The Administrative Law Judge (ALJ) submitted a Recommended
Decision
and Order (R. D. and O.) in this case under the employee protection provisions of the
In this case, the Court notes that Complainant failed to prove that her complaints
were other than general safety concerns. The only mention of environmental concerns
occurred with her alleged conversation with Mr. Rivas which he denied and her
conversation with Ms. Rivas. Complainant also alleged she spoke to Mr. McNamara about
the danger with leakage from the drum crusher, but Mr. McNamara testified that he
discussed with Complainant some of the initial complaints she voiced to Ms. Bradley. The
complaints voiced to Ms. Bradley and Ms. Nardizzi did not contain complaints which were
connected to the whistleblower provision invoked in this case. Accordingly, the Court
finds that Complainant has not met her burden of [proving] protected activity under the
statute.
Id. at 26. Although credibility determinations appear implicit in these brief findings,
our
review would have benefitted from more expansive findings of fact, including specific credibility
determinations.
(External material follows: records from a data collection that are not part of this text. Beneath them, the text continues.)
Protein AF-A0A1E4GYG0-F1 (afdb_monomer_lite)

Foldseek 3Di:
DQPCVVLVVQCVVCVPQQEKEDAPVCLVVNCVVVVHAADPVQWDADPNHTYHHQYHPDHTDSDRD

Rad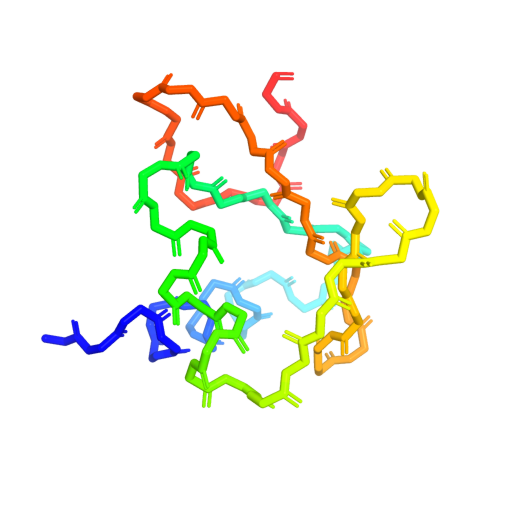ius of gyration: 10.39 Å; chains: 1; bounding box: 24×25×29 Å

Secondary structure (DSSP, 8-state):
--HHHHHHHHHHH-TT-SEEEE-TTTHHHHHHHHT----TTSEEEETTEEEEE--TT--SBSS--

Sequence (65 aa):
MDIRQLVDIAIDEDPRAPCLWVPSELFPELCAAIGQQPNLVGAVIYRNKTIRDGGPYCDITTRAP

pLDDT: mean 92.87, std 5.79, range [64.12, 96.94]

Structure (mmCIF, N/CA/C/O backbone):
data_AF-A0A1E4GYG0-F1
#
_entry.id   AF-A0A1E4GYG0-F1
#
loop_
_atom_site.group_PDB
_atom_site.id
_atom_site.type_symbol
_atom_site.label_atom_id
_atom_site.label_alt_id
_atom_site.label_comp_id
_atom_site.label_asym_id
_atom_site.label_entity_id
_atom_site.label_seq_id
_atom_site.pdbx_PDB_ins_code
_atom_site.Cartn_x
_atom_site.Cartn_y
_atom_site.Cartn_z
_atom_site.occupancy
_atom_site.B_iso_or_equiv
_atom_site.auth_seq_id
_atom_site.auth_comp_id
_atom_site.auth_asym_id
_atom_site.auth_atom_id
_atom_site.pdbx_PDB_model_num
ATOM 1 N N . MET A 1 1 ? -8.331 4.641 -16.427 1.00 64.12 1 MET A N 1
ATOM 2 C CA . MET A 1 1 ? -8.307 3.426 -15.595 1.00 64.12 1 MET A CA 1
ATOM 3 C C . MET A 1 1 ? -8.204 3.915 -14.169 1.00 64.12 1 MET A C 1
ATOM 5 O O . MET A 1 1 ? -7.347 4.750 -13.920 1.00 64.12 1 MET A O 1
ATOM 9 N N . ASP A 1 2 ? -9.147 3.541 -13.315 1.00 90.81 2 ASP A N 1
ATOM 10 C CA . ASP A 1 2 ? -9.201 4.001 -11.919 1.00 90.81 2 ASP A CA 1
ATOM 11 C C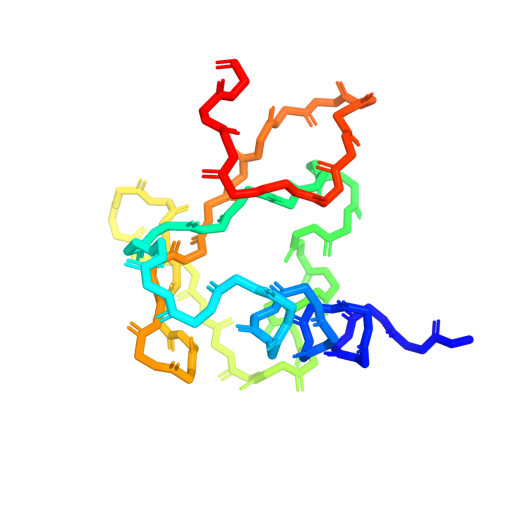 . ASP A 1 2 ? -8.053 3.357 -11.115 1.00 90.81 2 ASP A C 1
ATOM 13 O O . ASP A 1 2 ? -7.696 2.204 -11.381 1.00 90.81 2 ASP A O 1
ATOM 17 N N . ILE A 1 3 ? -7.474 4.066 -10.141 1.00 93.81 3 ILE A N 1
ATOM 18 C CA . ILE A 1 3 ? -6.452 3.526 -9.233 1.00 93.81 3 ILE A CA 1
ATOM 19 C C . ILE A 1 3 ? -6.916 2.226 -8.572 1.00 93.81 3 ILE A C 1
ATOM 21 O O . ILE A 1 3 ? -6.135 1.283 -8.439 1.00 93.81 3 ILE A O 1
ATOM 25 N N . ARG A 1 4 ? -8.208 2.113 -8.247 1.00 95.38 4 ARG A N 1
ATOM 26 C CA . ARG A 1 4 ? -8.776 0.869 -7.717 1.00 95.38 4 ARG A CA 1
ATOM 27 C C . ARG A 1 4 ? -8.616 -0.299 -8.691 1.00 95.38 4 ARG A C 1
ATOM 29 O O . ARG A 1 4 ? -8.257 -1.390 -8.265 1.00 95.38 4 AR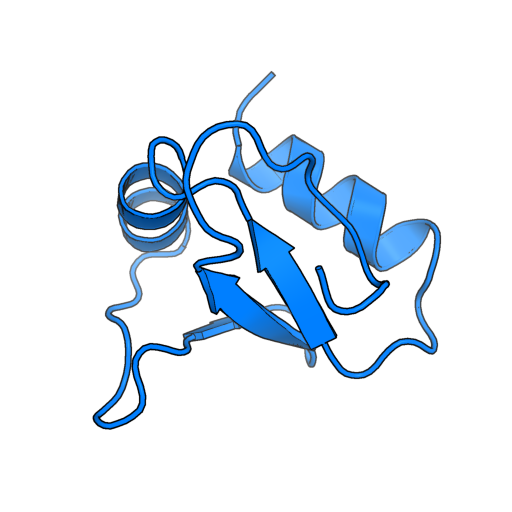G A O 1
ATOM 36 N N . GLN A 1 5 ? -8.843 -0.070 -9.987 1.00 95.62 5 GLN A N 1
ATOM 37 C CA . GLN A 1 5 ? -8.693 -1.101 -11.021 1.00 95.62 5 GLN A CA 1
ATOM 38 C C . GLN A 1 5 ? -7.230 -1.514 -11.201 1.00 95.62 5 GLN A C 1
ATOM 40 O O . GLN A 1 5 ? -6.950 -2.696 -11.378 1.00 95.62 5 GLN A O 1
ATOM 45 N N . LEU A 1 6 ? -6.300 -0.557 -11.148 1.00 94.75 6 LEU A N 1
ATOM 46 C CA . LEU A 1 6 ? -4.864 -0.840 -11.226 1.00 94.75 6 LEU A CA 1
ATOM 47 C C . LEU A 1 6 ? -4.395 -1.679 -10.032 1.00 94.75 6 LEU A C 1
ATOM 49 O O . LEU A 1 6 ? -3.676 -2.659 -10.204 1.00 94.75 6 LEU A O 1
ATOM 53 N N . VAL A 1 7 ? -4.858 -1.333 -8.830 1.00 95.12 7 VAL A N 1
ATOM 54 C CA . VAL A 1 7 ? -4.603 -2.107 -7.611 1.00 95.12 7 VAL A CA 1
ATOM 55 C C . VAL A 1 7 ? -5.224 -3.497 -7.692 1.00 95.12 7 VAL A C 1
ATOM 57 O O . VAL A 1 7 ? -4.551 -4.468 -7.365 1.00 95.12 7 VAL A O 1
ATOM 60 N N . ASP A 1 8 ? -6.472 -3.621 -8.152 1.00 95.69 8 ASP A N 1
ATOM 61 C CA . ASP A 1 8 ? -7.124 -4.923 -8.338 1.00 95.69 8 ASP A CA 1
ATOM 62 C C . ASP A 1 8 ? -6.298 -5.834 -9.262 1.00 95.69 8 ASP A C 1
ATOM 64 O O . ASP A 1 8 ? -6.071 -6.995 -8.926 1.00 95.69 8 ASP A O 1
ATOM 68 N N . ILE A 1 9 ? -5.779 -5.298 -10.372 1.00 95.00 9 ILE A N 1
ATOM 69 C CA . ILE A 1 9 ? -4.920 -6.049 -11.298 1.00 95.00 9 ILE A CA 1
ATOM 70 C C . ILE A 1 9 ? -3.607 -6.455 -10.640 1.00 95.00 9 ILE A C 1
ATOM 72 O O . ILE A 1 9 ? -3.254 -7.627 -10.703 1.00 95.00 9 ILE A O 1
ATOM 76 N N . ALA A 1 10 ? -2.913 -5.541 -9.959 1.00 93.50 10 ALA A N 1
ATOM 77 C CA . ALA A 1 10 ? -1.652 -5.866 -9.290 1.00 93.50 10 ALA A CA 1
ATOM 78 C C . ALA A 1 10 ? -1.822 -6.967 -8.223 1.00 93.50 10 ALA A C 1
ATOM 80 O O . ALA A 1 10 ? -0.944 -7.808 -8.025 1.00 93.50 10 ALA A O 1
ATOM 81 N N . ILE A 1 11 ? -2.974 -6.993 -7.544 1.00 95.12 11 ILE A N 1
ATOM 82 C CA . ILE A 1 11 ? -3.335 -8.047 -6.588 1.00 95.12 11 ILE A CA 1
ATOM 83 C C . ILE A 1 11 ? -3.554 -9.388 -7.289 1.00 95.12 11 ILE A C 1
ATOM 85 O O . ILE A 1 11 ? -3.120 -10.419 -6.768 1.00 95.12 11 ILE A O 1
ATOM 89 N N . ASP A 1 12 ? -4.238 -9.373 -8.430 1.00 94.94 12 ASP A N 1
ATOM 90 C CA . ASP A 1 12 ? -4.560 -10.572 -9.201 1.00 94.94 12 ASP A CA 1
ATOM 91 C C . ASP A 1 12 ? -3.317 -11.136 -9.931 1.00 94.94 12 ASP A C 1
ATOM 93 O O . ASP A 1 12 ? -3.208 -12.353 -10.090 1.00 94.94 12 ASP A O 1
ATOM 97 N N . GLU A 1 13 ? -2.348 -10.290 -10.305 1.00 95.12 13 GLU A N 1
ATOM 98 C CA . GLU A 1 13 ? -1.059 -10.687 -10.898 1.00 95.12 13 GLU A CA 1
ATOM 99 C C . GLU A 1 13 ? -0.124 -11.384 -9.897 1.00 95.12 13 GLU A C 1
ATOM 101 O O . GLU A 1 13 ? 0.552 -12.355 -10.248 1.00 95.12 13 GLU A O 1
ATOM 106 N N . ASP A 1 14 ? -0.103 -10.936 -8.639 1.00 93.38 14 ASP A N 1
ATOM 107 C CA . ASP A 1 14 ? 0.680 -11.558 -7.569 1.00 93.38 14 ASP A CA 1
ATOM 108 C C . ASP A 1 14 ? -0.195 -11.831 -6.332 1.00 93.38 14 ASP A C 1
ATOM 110 O O . ASP A 1 14 ? -0.129 -11.137 -5.307 1.00 93.38 14 ASP A O 1
ATOM 114 N N . PRO A 1 15 ? -1.020 -12.895 -6.374 1.00 92.12 15 PRO A N 1
ATOM 115 C CA . PRO A 1 15 ? -1.951 -13.217 -5.299 1.00 92.12 15 PRO A CA 1
ATOM 116 C C . PRO A 1 15 ? -1.244 -13.673 -4.018 1.00 92.12 15 PRO A C 1
ATOM 118 O O . PRO A 1 15 ? -1.840 -13.609 -2.941 1.00 92.12 15 PRO A O 1
ATOM 121 N N . ARG A 1 16 ? 0.033 -14.073 -4.084 1.00 92.94 16 ARG A N 1
ATOM 122 C CA . ARG A 1 16 ? 0.783 -14.592 -2.928 1.00 92.94 16 ARG A CA 1
ATOM 123 C C . ARG A 1 16 ? 1.497 -13.510 -2.125 1.00 92.94 16 ARG A C 1
ATOM 125 O O . ARG A 1 16 ? 1.756 -13.738 -0.945 1.00 92.94 16 ARG A O 1
ATOM 132 N N . ALA A 1 17 ? 1.788 -12.351 -2.710 1.00 93.69 17 ALA A N 1
ATOM 133 C CA . ALA A 1 17 ? 2.415 -11.263 -1.967 1.00 93.69 17 ALA A CA 1
ATOM 134 C C . ALA A 1 17 ? 1.504 -10.731 -0.846 1.00 93.69 17 ALA A C 1
ATOM 136 O O . ALA A 1 17 ? 0.377 -10.339 -1.116 1.00 93.69 17 ALA A O 1
ATOM 137 N N . PRO A 1 18 ? 1.940 -10.652 0.416 1.00 93.44 18 PRO A N 1
ATOM 138 C CA . PRO A 1 18 ? 1.079 -10.163 1.496 1.00 93.44 18 PRO A CA 1
ATOM 139 C C . PRO A 1 18 ? 0.853 -8.641 1.450 1.00 93.44 18 PRO A C 1
ATOM 141 O O . PRO A 1 18 ? -0.115 -8.137 2.028 1.00 93.44 18 PRO A O 1
ATOM 144 N N . CYS A 1 19 ? 1.742 -7.913 0.771 1.00 95.12 19 CYS A N 1
ATOM 145 C CA . CYS A 1 19 ? 1.766 -6.457 0.733 1.00 95.12 19 CYS A CA 1
ATOM 146 C C . CYS A 1 19 ? 1.723 -5.930 -0.703 1.00 95.12 19 CYS A C 1
ATOM 148 O O . CYS A 1 19 ? 2.264 -6.556 -1.613 1.00 95.12 19 CYS A O 1
ATOM 150 N N . LEU A 1 20 ? 1.126 -4.752 -0.860 1.00 96.31 20 LEU A N 1
ATOM 151 C CA . LEU A 1 20 ? 1.158 -3.948 -2.075 1.00 96.31 20 LEU A CA 1
ATOM 152 C C . LEU A 1 20 ? 1.552 -2.517 -1.699 1.00 96.31 20 LEU A C 1
ATOM 154 O O . LEU A 1 20 ? 1.055 -1.970 -0.714 1.00 96.31 20 LEU A O 1
ATOM 158 N N . TRP A 1 21 ? 2.431 -1.915 -2.478 1.00 95.81 21 TRP A N 1
ATOM 159 C CA . TRP A 1 21 ? 2.873 -0.538 -2.318 1.00 95.81 21 TRP A CA 1
ATOM 160 C C . TRP A 1 21 ? 2.278 0.298 -3.436 1.00 95.81 21 TRP A C 1
ATOM 162 O O . TRP A 1 21 ? 2.232 -0.146 -4.583 1.00 95.81 21 TRP A O 1
ATOM 172 N N . VAL A 1 22 ? 1.769 1.470 -3.081 1.00 96.00 22 VAL A N 1
ATOM 173 C CA . VAL A 1 22 ? 1.086 2.389 -3.993 1.00 96.00 22 VAL A CA 1
ATOM 174 C C . VAL A 1 22 ? 1.784 3.745 -3.916 1.00 96.00 22 VAL A C 1
ATOM 176 O O . VAL A 1 22 ? 2.165 4.140 -2.811 1.00 96.00 22 VAL A O 1
ATOM 179 N N . PRO A 1 23 ? 1.936 4.466 -5.041 1.00 95.19 23 PRO A N 1
ATOM 180 C CA . PRO A 1 23 ? 2.608 5.764 -5.054 1.00 95.19 23 PRO A CA 1
ATOM 181 C C . PRO A 1 23 ? 1.931 6.748 -4.102 1.00 95.19 23 PRO A C 1
ATOM 183 O O . PRO A 1 23 ? 0.696 6.771 -4.026 1.00 95.19 23 PRO A O 1
ATOM 186 N N . SER A 1 24 ? 2.712 7.572 -3.398 1.00 94.75 24 SER A N 1
ATOM 187 C CA . SER A 1 24 ? 2.179 8.530 -2.413 1.00 94.75 24 SER A CA 1
ATOM 188 C C . SER A 1 24 ? 1.108 9.446 -3.011 1.00 94.75 24 SER A C 1
ATOM 190 O O . SER A 1 24 ? 0.129 9.786 -2.351 1.00 94.75 24 SER A O 1
ATOM 192 N N . GLU A 1 25 ? 1.259 9.822 -4.280 1.00 94.25 25 GLU A N 1
ATOM 193 C CA . GLU A 1 25 ? 0.308 10.643 -5.030 1.00 94.25 25 GLU A CA 1
ATOM 194 C C . GLU A 1 25 ? -1.042 9.949 -5.294 1.00 94.25 25 GLU A C 1
ATOM 196 O O . GLU A 1 25 ? -2.061 10.630 -5.395 1.00 94.25 25 GLU A O 1
ATOM 201 N N . LEU A 1 26 ? -1.070 8.613 -5.361 1.00 94.69 26 LEU A N 1
ATOM 202 C CA . LEU A 1 26 ? -2.266 7.811 -5.661 1.00 94.69 26 LEU A CA 1
ATOM 203 C C . LEU A 1 26 ? -2.859 7.138 -4.416 1.00 94.69 26 LEU A C 1
ATOM 205 O O . LEU A 1 26 ? -4.009 6.696 -4.430 1.00 94.69 26 LEU A O 1
ATOM 209 N N . PHE A 1 27 ? -2.104 7.052 -3.321 1.00 95.12 27 PHE A N 1
ATOM 210 C CA . PHE A 1 27 ? -2.549 6.384 -2.100 1.00 95.12 27 PHE A CA 1
ATOM 211 C C . PHE A 1 27 ? -3.796 7.036 -1.462 1.00 95.12 27 PHE A C 1
ATOM 213 O O . PHE A 1 27 ? -4.724 6.299 -1.110 1.00 95.12 27 PHE A O 1
ATOM 220 N N . PRO A 1 28 ? -3.918 8.380 -1.365 1.00 94.81 28 PRO A N 1
ATOM 221 C CA . PRO A 1 28 ? -5.147 9.022 -0.891 1.00 94.81 28 PRO A CA 1
ATOM 222 C C . PRO A 1 28 ? -6.348 8.776 -1.812 1.00 94.81 28 PRO A C 1
ATOM 224 O O . PRO A 1 28 ? -7.462 8.572 -1.326 1.00 94.81 28 PRO A O 1
ATOM 227 N N . GLU A 1 29 ? -6.123 8.764 -3.129 1.00 95.50 29 GLU A N 1
ATOM 228 C CA . GLU A 1 29 ? -7.162 8.489 -4.126 1.00 95.50 29 GLU A CA 1
ATOM 229 C C . GLU A 1 29 ? -7.684 7.056 -3.983 1.00 95.50 29 GLU A C 1
ATOM 231 O O . GLU A 1 29 ? -8.895 6.839 -3.930 1.00 95.50 29 GLU A O 1
ATOM 236 N N . LEU A 1 30 ? -6.782 6.087 -3.800 1.00 96.31 30 LEU A N 1
ATOM 237 C CA . LEU A 1 30 ? -7.151 4.706 -3.511 1.00 96.31 30 LEU A CA 1
ATOM 238 C C . LEU A 1 30 ? -7.977 4.605 -2.230 1.00 96.31 30 LEU A C 1
ATOM 240 O O . LEU A 1 30 ? -9.023 3.958 -2.237 1.00 96.31 30 LEU A O 1
ATOM 244 N N . CYS A 1 31 ? -7.524 5.239 -1.143 1.00 96.25 31 CYS A N 1
ATOM 245 C CA . CYS A 1 31 ? -8.227 5.239 0.142 1.00 96.25 31 CYS A CA 1
ATOM 246 C C . CYS A 1 31 ? -9.669 5.751 -0.012 1.00 96.25 31 CYS A C 1
ATOM 248 O O . CYS A 1 31 ? -10.611 5.109 0.461 1.00 96.25 31 CYS A O 1
ATOM 250 N N . ALA A 1 32 ? -9.855 6.852 -0.746 1.00 96.25 32 ALA A N 1
ATOM 251 C CA . ALA A 1 32 ? -11.176 7.379 -1.076 1.00 96.25 32 ALA A CA 1
ATOM 252 C C . ALA A 1 32 ? -12.001 6.399 -1.931 1.00 96.25 32 ALA A C 1
ATOM 254 O O . ALA A 1 32 ? -13.169 6.158 -1.621 1.00 96.25 32 ALA A O 1
ATOM 255 N N . ALA A 1 33 ? -11.401 5.784 -2.954 1.00 95.88 33 ALA A N 1
ATOM 256 C CA . ALA A 1 33 ? -12.077 4.850 -3.858 1.00 95.88 33 ALA A CA 1
ATOM 257 C C . ALA A 1 33 ? -12.543 3.552 -3.169 1.00 95.88 33 ALA A C 1
ATOM 259 O O . ALA A 1 33 ? -13.572 2.983 -3.546 1.00 95.88 33 ALA A O 1
ATOM 260 N N . ILE A 1 34 ? -11.810 3.076 -2.154 1.00 95.38 34 ILE A N 1
ATOM 261 C CA . ILE A 1 34 ? -12.184 1.891 -1.359 1.00 95.38 34 ILE A CA 1
ATOM 262 C C . ILE A 1 34 ? -13.002 2.240 -0.107 1.00 95.38 34 ILE A C 1
ATOM 264 O O . ILE A 1 34 ? -13.451 1.334 0.596 1.00 95.38 34 ILE A O 1
ATOM 268 N N . GLY A 1 35 ? -13.196 3.531 0.184 1.00 95.44 35 GLY A N 1
ATOM 269 C CA . GLY A 1 35 ? -13.918 4.006 1.365 1.00 95.44 35 GLY A CA 1
ATOM 270 C C . GLY A 1 35 ? -13.233 3.651 2.687 1.00 95.44 35 GLY A C 1
ATOM 271 O O . GLY A 1 35 ? -13.915 3.406 3.680 1.00 95.44 35 GLY A O 1
ATOM 272 N N . GLN A 1 36 ? -11.899 3.584 2.705 1.00 95.06 36 GLN A N 1
ATOM 273 C CA . GLN A 1 36 ? -11.118 3.280 3.906 1.00 95.06 36 GLN A CA 1
ATOM 274 C C . GLN A 1 36 ? -10.142 4.405 4.233 1.00 95.06 36 GLN A C 1
ATOM 276 O O . GLN A 1 36 ? -9.733 5.174 3.368 1.00 95.06 36 GLN A O 1
ATOM 281 N N . GLN A 1 37 ? -9.744 4.473 5.500 1.00 95.06 37 GLN A N 1
ATOM 282 C CA . GLN A 1 37 ? -8.673 5.348 5.957 1.00 95.06 37 GLN A CA 1
ATOM 283 C C . GLN A 1 37 ? -7.478 4.514 6.425 1.00 95.06 37 GLN A C 1
ATOM 285 O O . GLN A 1 37 ? -7.687 3.435 6.992 1.00 95.06 37 GLN A O 1
ATOM 290 N N . PRO A 1 38 ? -6.241 5.001 6.225 1.00 95.06 38 PRO A N 1
ATOM 291 C CA . PRO A 1 38 ? -5.057 4.363 6.780 1.00 95.06 38 PRO A CA 1
ATOM 292 C C . PRO A 1 38 ? -5.162 4.206 8.300 1.00 95.06 38 PRO A C 1
ATOM 294 O O . PRO A 1 38 ? -5.648 5.089 9.006 1.00 95.06 38 PRO A O 1
ATOM 297 N N . ASN A 1 39 ? -4.693 3.070 8.809 1.00 93.50 39 ASN A N 1
ATOM 298 C CA . ASN A 1 39 ? -4.600 2.809 10.243 1.00 93.50 39 ASN A CA 1
ATOM 299 C C . ASN A 1 39 ? -3.416 3.565 10.890 1.00 93.50 39 ASN A C 1
ATOM 301 O O . ASN A 1 39 ? -2.700 4.317 10.232 1.00 93.50 39 ASN A O 1
ATOM 305 N N . LEU A 1 40 ? -3.165 3.319 12.184 1.00 92.06 40 LEU A N 1
ATOM 306 C CA . LEU A 1 40 ? -2.096 3.976 12.958 1.00 92.06 40 LEU A CA 1
ATOM 307 C C . LEU A 1 40 ? -0.690 3.840 12.336 1.00 92.06 40 LEU A C 1
ATOM 309 O O . LEU A 1 40 ? 0.163 4.687 12.574 1.00 92.06 40 LEU A O 1
ATOM 313 N N . VAL A 1 41 ? -0.442 2.786 11.552 1.00 89.12 41 VAL A N 1
ATOM 314 C CA . VAL A 1 41 ? 0.850 2.537 10.888 1.00 89.12 41 VAL A CA 1
ATOM 315 C C . VAL A 1 41 ? 0.857 2.957 9.413 1.00 89.12 41 VAL A C 1
ATOM 317 O O . VAL A 1 41 ? 1.789 2.612 8.692 1.00 89.12 41 VAL A O 1
ATOM 320 N N . GLY A 1 42 ? -0.170 3.677 8.951 1.00 91.31 42 GLY A N 1
ATOM 321 C CA . GLY A 1 42 ? -0.252 4.193 7.583 1.00 91.31 42 GLY A CA 1
ATOM 322 C C . GLY A 1 42 ? -0.607 3.142 6.527 1.00 91.31 42 GLY A C 1
ATOM 323 O O . GLY A 1 42 ? -0.215 3.287 5.374 1.00 91.31 42 GLY A O 1
ATOM 324 N N . ALA A 1 43 ? -1.326 2.077 6.896 1.00 94.94 43 ALA A N 1
ATOM 325 C CA . ALA A 1 43 ? -1.719 1.006 5.976 1.00 94.94 43 ALA A CA 1
ATOM 326 C C . ALA A 1 43 ? -3.243 0.810 5.911 1.00 94.94 43 ALA A C 1
ATOM 328 O O . ALA A 1 43 ? -3.948 1.056 6.892 1.00 94.94 43 ALA A O 1
ATOM 329 N N . VAL A 1 44 ? -3.740 0.296 4.785 1.00 96.94 44 VAL A N 1
ATOM 330 C CA . VAL A 1 44 ? -5.139 -0.140 4.602 1.00 96.94 44 VAL A CA 1
ATOM 331 C C . VAL A 1 44 ? -5.200 -1.619 4.230 1.00 96.94 44 VAL A C 1
ATOM 333 O O . VAL A 1 44 ? -4.253 -2.161 3.658 1.00 96.94 44 VAL A O 1
ATOM 336 N N . ILE A 1 45 ? -6.305 -2.291 4.565 1.00 95.88 45 ILE A N 1
ATOM 337 C CA . ILE A 1 45 ? -6.517 -3.699 4.207 1.00 95.88 45 ILE A CA 1
ATOM 338 C C . ILE A 1 45 ? -7.559 -3.779 3.099 1.00 95.88 45 ILE A C 1
ATOM 340 O O . ILE A 1 45 ? -8.742 -3.505 3.309 1.00 95.88 45 ILE A O 1
ATOM 344 N N . TYR A 1 46 ? -7.127 -4.218 1.922 1.00 96.00 46 TYR A N 1
ATOM 345 C CA . TYR A 1 46 ? -7.986 -4.350 0.749 1.00 96.00 46 TYR A CA 1
ATOM 346 C C . TYR A 1 46 ? -7.713 -5.682 0.054 1.00 96.00 46 TYR A C 1
ATOM 348 O O . TYR A 1 46 ? -6.561 -6.047 -0.165 1.00 96.00 46 TYR A O 1
ATOM 356 N N . ARG A 1 47 ? -8.776 -6.447 -0.237 1.00 95.31 47 ARG A N 1
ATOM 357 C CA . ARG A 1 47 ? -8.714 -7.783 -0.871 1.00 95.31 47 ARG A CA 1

Pages 2-22 of the R. D. and O. do not provide such findings because they
merely
summarize the testimony of the various witnesses.
2 Roberts' discharge
is also the subject of her pending complaint to OSHA under the employee retaliation provision of
the
Occupational Safety and Health Act (OSHA statute), 29 U.S.C. §660(c) (1994). Under the
OSHA
statute, employee protection actions are brought by the Secretary of Labor in United States
district court.
Kozar v. AT & T, 923 F.Supp. 67, 69 and cases cited (D. N. J. 1996). Roberts testified:
"The only thing else that I have to say is the reason why both cases are still open. I talked
to Mr.
Auslander [phonetic] from -- the solicitor from OSHA and I asked him -- before this one ever
came to trial,
I asked him if the other one would be over with so we wouldn't have to deal with this. And he
said that
he was waiting for the outcome of this trial before they pursued the other one any further,
because if the
outcome of this trial was what was needed, then they would cancel the other trial." T. 57
(bracket
in original). Copies of this decision will be sent to OSHA attorneys in the national and Texas
regional
office of the Solicitor of Labor for their deliberations in deciding whether to proceed in Roberts'
separate
complaint under the OSHA statute.
3 OSHA issued
citations to REC for failure to provide employees with potable water (proposed penalty .00)
and
decontamination showers (proposed penalty $875.00). CX 3; T. 411.
5 Similarly, the ALJ
found that Roberts' September 27 complaint did not link her discharge to CERCLA protected
activities
("The complaints voiced to Ms. Bradley [involving alleged OSHA employee health and
safety
violations] and Ms. Nardizzi [September 27 OSHA memorandum, CX 2] did not contain
complaints which
were connected to the whistleblower provision invoked in this case." R. D, and O. at 26).
However,
the ALJ nevertheless decided the case on the merits. Id. at 25-28.
6 This letter may
have been requested by OSHA to perfect Roberts' September 27 complaint on the mistaken
assumption
that a written submission from Roberts herself, rather than an OSHA memorandum of her
telephoned
allegations, was required. See T. 51-55. It was submitted beyond the thirty-day
CERCLA
complaint limitations period. However, as the ALJ explained, under Dartey v. Zack Co. of
Chicago, Case No. 82-ERA-2, Sec. Dec. and Fin. Ord., Apr. 25, 1983, slip op. at 5-6,
aff'g
ALJ Dec. Den. Mot. to Dism., Jan. 29, 1982, slip op. at 4-5, Roberts' "oral statement to Ms.
Nardizzi
from OSHA and the subsequent preparation of an internal memorandum by Ms. Nardizzi . . .
would satisfy
the time limitation and the in writing' requirements [42 U.S.C. §9610(b), 29 C.F.R.
§24.3]." R. D. and O. at 25.
7It appears that Roberts
and OSHA mistakenly treated her September 27 charges as a CERCLA complaint as well as an
OSHA
complaint simply because she worked at a CERCLA Superfund site. See T. 48-53,
56-60, 384;
n.2. Roberts testified that OSHA "just told me that it was a whistle-blower's act -- a
whistleblower
case, and they would file it under either/or, whichever one -- actually she said whichever one
would get
you the most money, is what Ms. Nardizzi said." T. 59. See Billings v. TVA,
Case No. 91-ERA-12, Sec. Fin. Dec. and Ord. of Dism., Jun. 26, 1996, slip op. at 13-14 (no
whistleblower cause of
action under Energy Reorganization Act, 42 U.S.C. §5851 (1988), in matter exclusively
within
purview of Federal Employees' Compensation Act, 5 U.S.C. §§8116(c), 8128(b)
(1988), and
previously denied thereunder). At the hearing, the ALJ reminded Roberts that her case required
proof that
CERCLA concerns were involved in her discharge. T. 393, 397, 403, 406, 408, 507.